Not far away from Kalkriese, in the delightful small Roman Museum in Haltern am See, it is good to be reminded that serving as a Roman soldier was a career choice and a life – albeit a career that brought with it enormous risks for the soldiers themselves, given the often violent exploitation of the people and lands that came under their occupation. Here, on the site of what is thought to have been the Roman military base of Aliso, are pots and pans, wine strainers and glass perfume bottles, keys and table legs, veiny ceramic phalluses (scholars disagree on their purpose, though the prevailing suggestion is they were for good luck) and even the lid of a medicine jar stating its contents as “the British root”. This is thought to be sorrel, rich in vitamins and iron.

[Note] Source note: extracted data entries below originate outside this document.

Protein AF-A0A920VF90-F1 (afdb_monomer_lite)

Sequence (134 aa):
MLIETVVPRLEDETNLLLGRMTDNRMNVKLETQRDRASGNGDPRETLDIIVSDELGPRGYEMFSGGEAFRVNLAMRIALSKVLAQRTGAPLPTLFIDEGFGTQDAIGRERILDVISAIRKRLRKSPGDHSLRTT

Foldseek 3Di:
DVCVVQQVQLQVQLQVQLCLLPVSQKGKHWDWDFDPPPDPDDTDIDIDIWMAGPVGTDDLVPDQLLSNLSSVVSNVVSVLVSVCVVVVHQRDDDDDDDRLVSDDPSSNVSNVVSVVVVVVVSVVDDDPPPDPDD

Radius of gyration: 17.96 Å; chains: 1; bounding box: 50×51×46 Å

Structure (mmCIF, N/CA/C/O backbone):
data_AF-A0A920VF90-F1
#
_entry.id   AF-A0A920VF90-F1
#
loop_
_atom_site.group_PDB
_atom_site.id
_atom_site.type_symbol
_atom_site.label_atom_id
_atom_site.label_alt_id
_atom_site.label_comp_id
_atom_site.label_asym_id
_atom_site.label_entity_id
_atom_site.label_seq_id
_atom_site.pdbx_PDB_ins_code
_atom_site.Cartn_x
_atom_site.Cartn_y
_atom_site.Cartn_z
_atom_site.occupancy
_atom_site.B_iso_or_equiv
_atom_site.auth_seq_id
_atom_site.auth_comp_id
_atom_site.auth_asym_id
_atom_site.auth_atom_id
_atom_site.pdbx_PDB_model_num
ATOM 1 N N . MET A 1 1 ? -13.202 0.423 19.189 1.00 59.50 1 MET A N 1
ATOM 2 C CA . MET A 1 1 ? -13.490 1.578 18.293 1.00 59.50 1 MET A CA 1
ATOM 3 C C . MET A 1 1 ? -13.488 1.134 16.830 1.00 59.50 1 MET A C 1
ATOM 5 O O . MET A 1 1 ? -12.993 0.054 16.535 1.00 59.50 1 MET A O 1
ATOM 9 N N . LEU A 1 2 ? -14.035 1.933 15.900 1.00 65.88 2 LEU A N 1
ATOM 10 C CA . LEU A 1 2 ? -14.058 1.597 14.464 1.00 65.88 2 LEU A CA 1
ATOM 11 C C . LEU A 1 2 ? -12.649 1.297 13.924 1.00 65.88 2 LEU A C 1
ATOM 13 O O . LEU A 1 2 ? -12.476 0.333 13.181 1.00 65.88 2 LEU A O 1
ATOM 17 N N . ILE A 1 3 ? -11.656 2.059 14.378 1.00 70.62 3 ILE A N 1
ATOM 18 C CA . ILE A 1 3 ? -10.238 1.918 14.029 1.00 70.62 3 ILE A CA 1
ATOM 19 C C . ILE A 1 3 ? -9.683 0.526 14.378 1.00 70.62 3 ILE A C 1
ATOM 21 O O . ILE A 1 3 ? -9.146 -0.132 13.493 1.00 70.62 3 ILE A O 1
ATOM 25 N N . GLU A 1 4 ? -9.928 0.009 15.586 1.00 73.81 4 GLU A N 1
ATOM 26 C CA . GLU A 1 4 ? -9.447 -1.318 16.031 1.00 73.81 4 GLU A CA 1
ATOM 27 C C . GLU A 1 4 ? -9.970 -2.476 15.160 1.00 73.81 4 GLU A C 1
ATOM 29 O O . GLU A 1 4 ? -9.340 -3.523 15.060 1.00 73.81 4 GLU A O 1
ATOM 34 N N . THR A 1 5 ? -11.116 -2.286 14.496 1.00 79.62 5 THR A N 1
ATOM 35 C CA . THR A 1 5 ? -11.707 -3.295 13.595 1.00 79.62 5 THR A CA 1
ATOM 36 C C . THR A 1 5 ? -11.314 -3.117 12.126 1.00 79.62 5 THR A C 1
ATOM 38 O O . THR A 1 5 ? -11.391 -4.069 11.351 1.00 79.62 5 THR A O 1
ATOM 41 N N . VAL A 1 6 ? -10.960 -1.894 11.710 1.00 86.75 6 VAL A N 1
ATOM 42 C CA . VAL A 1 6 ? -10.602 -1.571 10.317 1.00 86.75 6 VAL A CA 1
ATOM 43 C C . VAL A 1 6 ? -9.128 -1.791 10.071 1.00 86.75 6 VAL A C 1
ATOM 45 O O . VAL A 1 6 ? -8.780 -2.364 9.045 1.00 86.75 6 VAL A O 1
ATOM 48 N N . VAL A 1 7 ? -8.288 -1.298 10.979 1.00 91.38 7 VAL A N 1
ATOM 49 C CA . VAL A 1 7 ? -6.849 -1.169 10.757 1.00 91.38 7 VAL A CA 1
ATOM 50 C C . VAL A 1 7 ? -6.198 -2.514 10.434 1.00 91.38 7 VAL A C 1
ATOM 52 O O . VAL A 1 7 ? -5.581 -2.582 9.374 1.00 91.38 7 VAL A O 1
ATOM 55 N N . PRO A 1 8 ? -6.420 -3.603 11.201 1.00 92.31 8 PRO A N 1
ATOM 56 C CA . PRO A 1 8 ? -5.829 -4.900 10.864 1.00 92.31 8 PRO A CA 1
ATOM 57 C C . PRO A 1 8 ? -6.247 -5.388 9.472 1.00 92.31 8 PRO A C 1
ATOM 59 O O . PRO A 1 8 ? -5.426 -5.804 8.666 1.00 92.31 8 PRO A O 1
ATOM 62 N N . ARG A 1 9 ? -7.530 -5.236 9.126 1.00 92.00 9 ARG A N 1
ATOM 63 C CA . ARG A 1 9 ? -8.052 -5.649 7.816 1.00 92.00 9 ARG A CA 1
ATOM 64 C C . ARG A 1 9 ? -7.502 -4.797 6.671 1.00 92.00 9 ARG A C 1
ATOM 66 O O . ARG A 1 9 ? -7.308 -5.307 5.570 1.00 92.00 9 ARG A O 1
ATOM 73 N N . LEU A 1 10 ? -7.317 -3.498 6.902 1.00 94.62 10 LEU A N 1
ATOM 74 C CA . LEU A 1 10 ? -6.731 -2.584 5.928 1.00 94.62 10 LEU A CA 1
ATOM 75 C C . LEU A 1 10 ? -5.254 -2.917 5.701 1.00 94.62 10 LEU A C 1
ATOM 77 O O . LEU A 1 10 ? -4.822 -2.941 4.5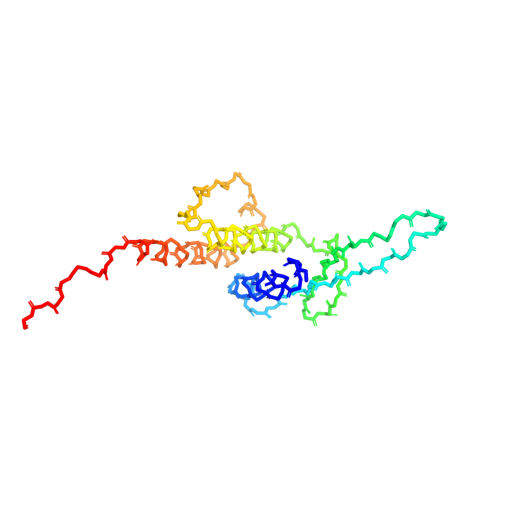51 1.00 94.62 10 LEU A O 1
ATOM 81 N N . GLU A 1 11 ? -4.512 -3.206 6.769 1.00 96.19 11 GLU A N 1
ATOM 82 C CA . GLU A 1 11 ? -3.122 -3.656 6.712 1.00 96.19 11 GLU A CA 1
ATOM 83 C C . GLU A 1 11 ? -3.000 -4.971 5.931 1.00 96.19 11 GLU A C 1
ATOM 85 O O . GLU A 1 11 ? -2.266 -5.028 4.943 1.00 96.19 11 GLU A O 1
ATOM 90 N N . ASP A 1 12 ? -3.794 -5.986 6.284 1.00 96.00 12 ASP A N 1
ATOM 91 C CA . ASP A 1 12 ? -3.803 -7.294 5.620 1.00 96.00 12 ASP A CA 1
ATOM 92 C C . ASP A 1 12 ? -4.086 -7.176 4.117 1.00 96.00 12 ASP A C 1
ATOM 94 O O . ASP A 1 12 ? -3.374 -7.733 3.277 1.00 96.00 12 ASP A O 1
ATOM 98 N N . GLU A 1 13 ? -5.132 -6.428 3.750 1.00 95.25 13 GLU A N 1
ATOM 99 C CA . GLU A 1 13 ? -5.506 -6.240 2.348 1.00 95.25 13 GLU A CA 1
ATOM 100 C C . GLU A 1 13 ? -4.467 -5.416 1.580 1.00 95.25 13 GLU A C 1
ATOM 102 O O . GLU A 1 13 ? -4.225 -5.681 0.399 1.00 95.25 13 GLU A O 1
ATOM 107 N N . THR A 1 14 ? -3.821 -4.452 2.238 1.00 97.12 14 THR A N 1
ATOM 108 C CA . THR A 1 14 ? -2.720 -3.686 1.645 1.00 97.12 14 THR A CA 1
ATOM 109 C C . THR A 1 14 ? -1.531 -4.595 1.376 1.00 97.12 14 THR A C 1
ATOM 111 O O . THR A 1 14 ? -1.050 -4.639 0.245 1.00 97.12 14 THR A O 1
ATOM 114 N N . ASN A 1 15 ? -1.091 -5.369 2.368 1.00 97.62 15 ASN A N 1
ATOM 115 C CA . ASN A 1 15 ? 0.069 -6.250 2.255 1.00 97.62 15 ASN A CA 1
ATOM 116 C C . ASN A 1 15 ? -0.156 -7.389 1.260 1.00 97.62 15 ASN A C 1
ATOM 118 O O . ASN A 1 15 ? 0.752 -7.732 0.504 1.00 97.62 15 ASN A O 1
ATOM 122 N N . LEU A 1 16 ? -1.381 -7.908 1.155 1.00 96.25 16 LEU A N 1
ATOM 123 C CA . LEU A 1 16 ? -1.740 -8.885 0.128 1.00 96.25 16 LEU A CA 1
ATOM 124 C C . LEU A 1 16 ? -1.535 -8.339 -1.295 1.00 96.25 16 LEU A C 1
ATOM 126 O O . LEU A 1 16 ? -1.091 -9.064 -2.190 1.00 96.25 16 LEU A O 1
ATOM 130 N N . LEU A 1 17 ? -1.903 -7.079 -1.530 1.00 96.19 17 LEU A N 1
ATOM 131 C CA . LEU A 1 17 ? -1.774 -6.431 -2.836 1.00 96.19 17 LEU A CA 1
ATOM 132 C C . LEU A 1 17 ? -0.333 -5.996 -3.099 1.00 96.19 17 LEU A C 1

This sense of ordinariness – that a soldier’s career might be mundane, and involve family life as well as violence – is a point strongly made in the British Museum exhibition, which takes as its spine the professional lives of two real soldiers from Egypt, Apion and Terentianus, whose letters on papyrus, recounting everything from career anxieties to requests for boots and socks, were preserved in the dry African sand. As in the modern Russian Federation, enlistment into the legions for less well-off citizens was a way out of poverty, the benefits worth even the dire risks. For non-citizens, serving as an auxiliary ended with the significant retirement benefit of enfranchisement – if it did not end in death.
She was his slave, then his freedwoman – then his wife
These men ate and drank, lived and loved. One of the most moving objects in the exhibition comes from cold, windy Britain: a monument raised to a woman called Regina, one of the Catuvellauni tribe, who lived in south-east England. It’s clear from the inscription – dedicated by her husband, Barates – that she was first his slave, then his freedwoman and wife. He was a Syrian, from Palmyra, at the opposite end of the empire, and the words are in two languages, Latin and Palmyrene.
Regina and Barates ended up together on the north-west frontier of the Roman empire, at the fort of Arbeia at what is now South Shields on Tyneside. She is shown sitting in a wicker chair, queenly like her name, wearing a necklace and bracelet, cradling a spindle in her lap and with a box of wool at her feet. She died aged 30. Carved in stone after her death, Regina gives us a gentle, fleeting glimpse of her life.
Legion: Life in the Roman Army is at the British Museum, London, from 1 February-23 June.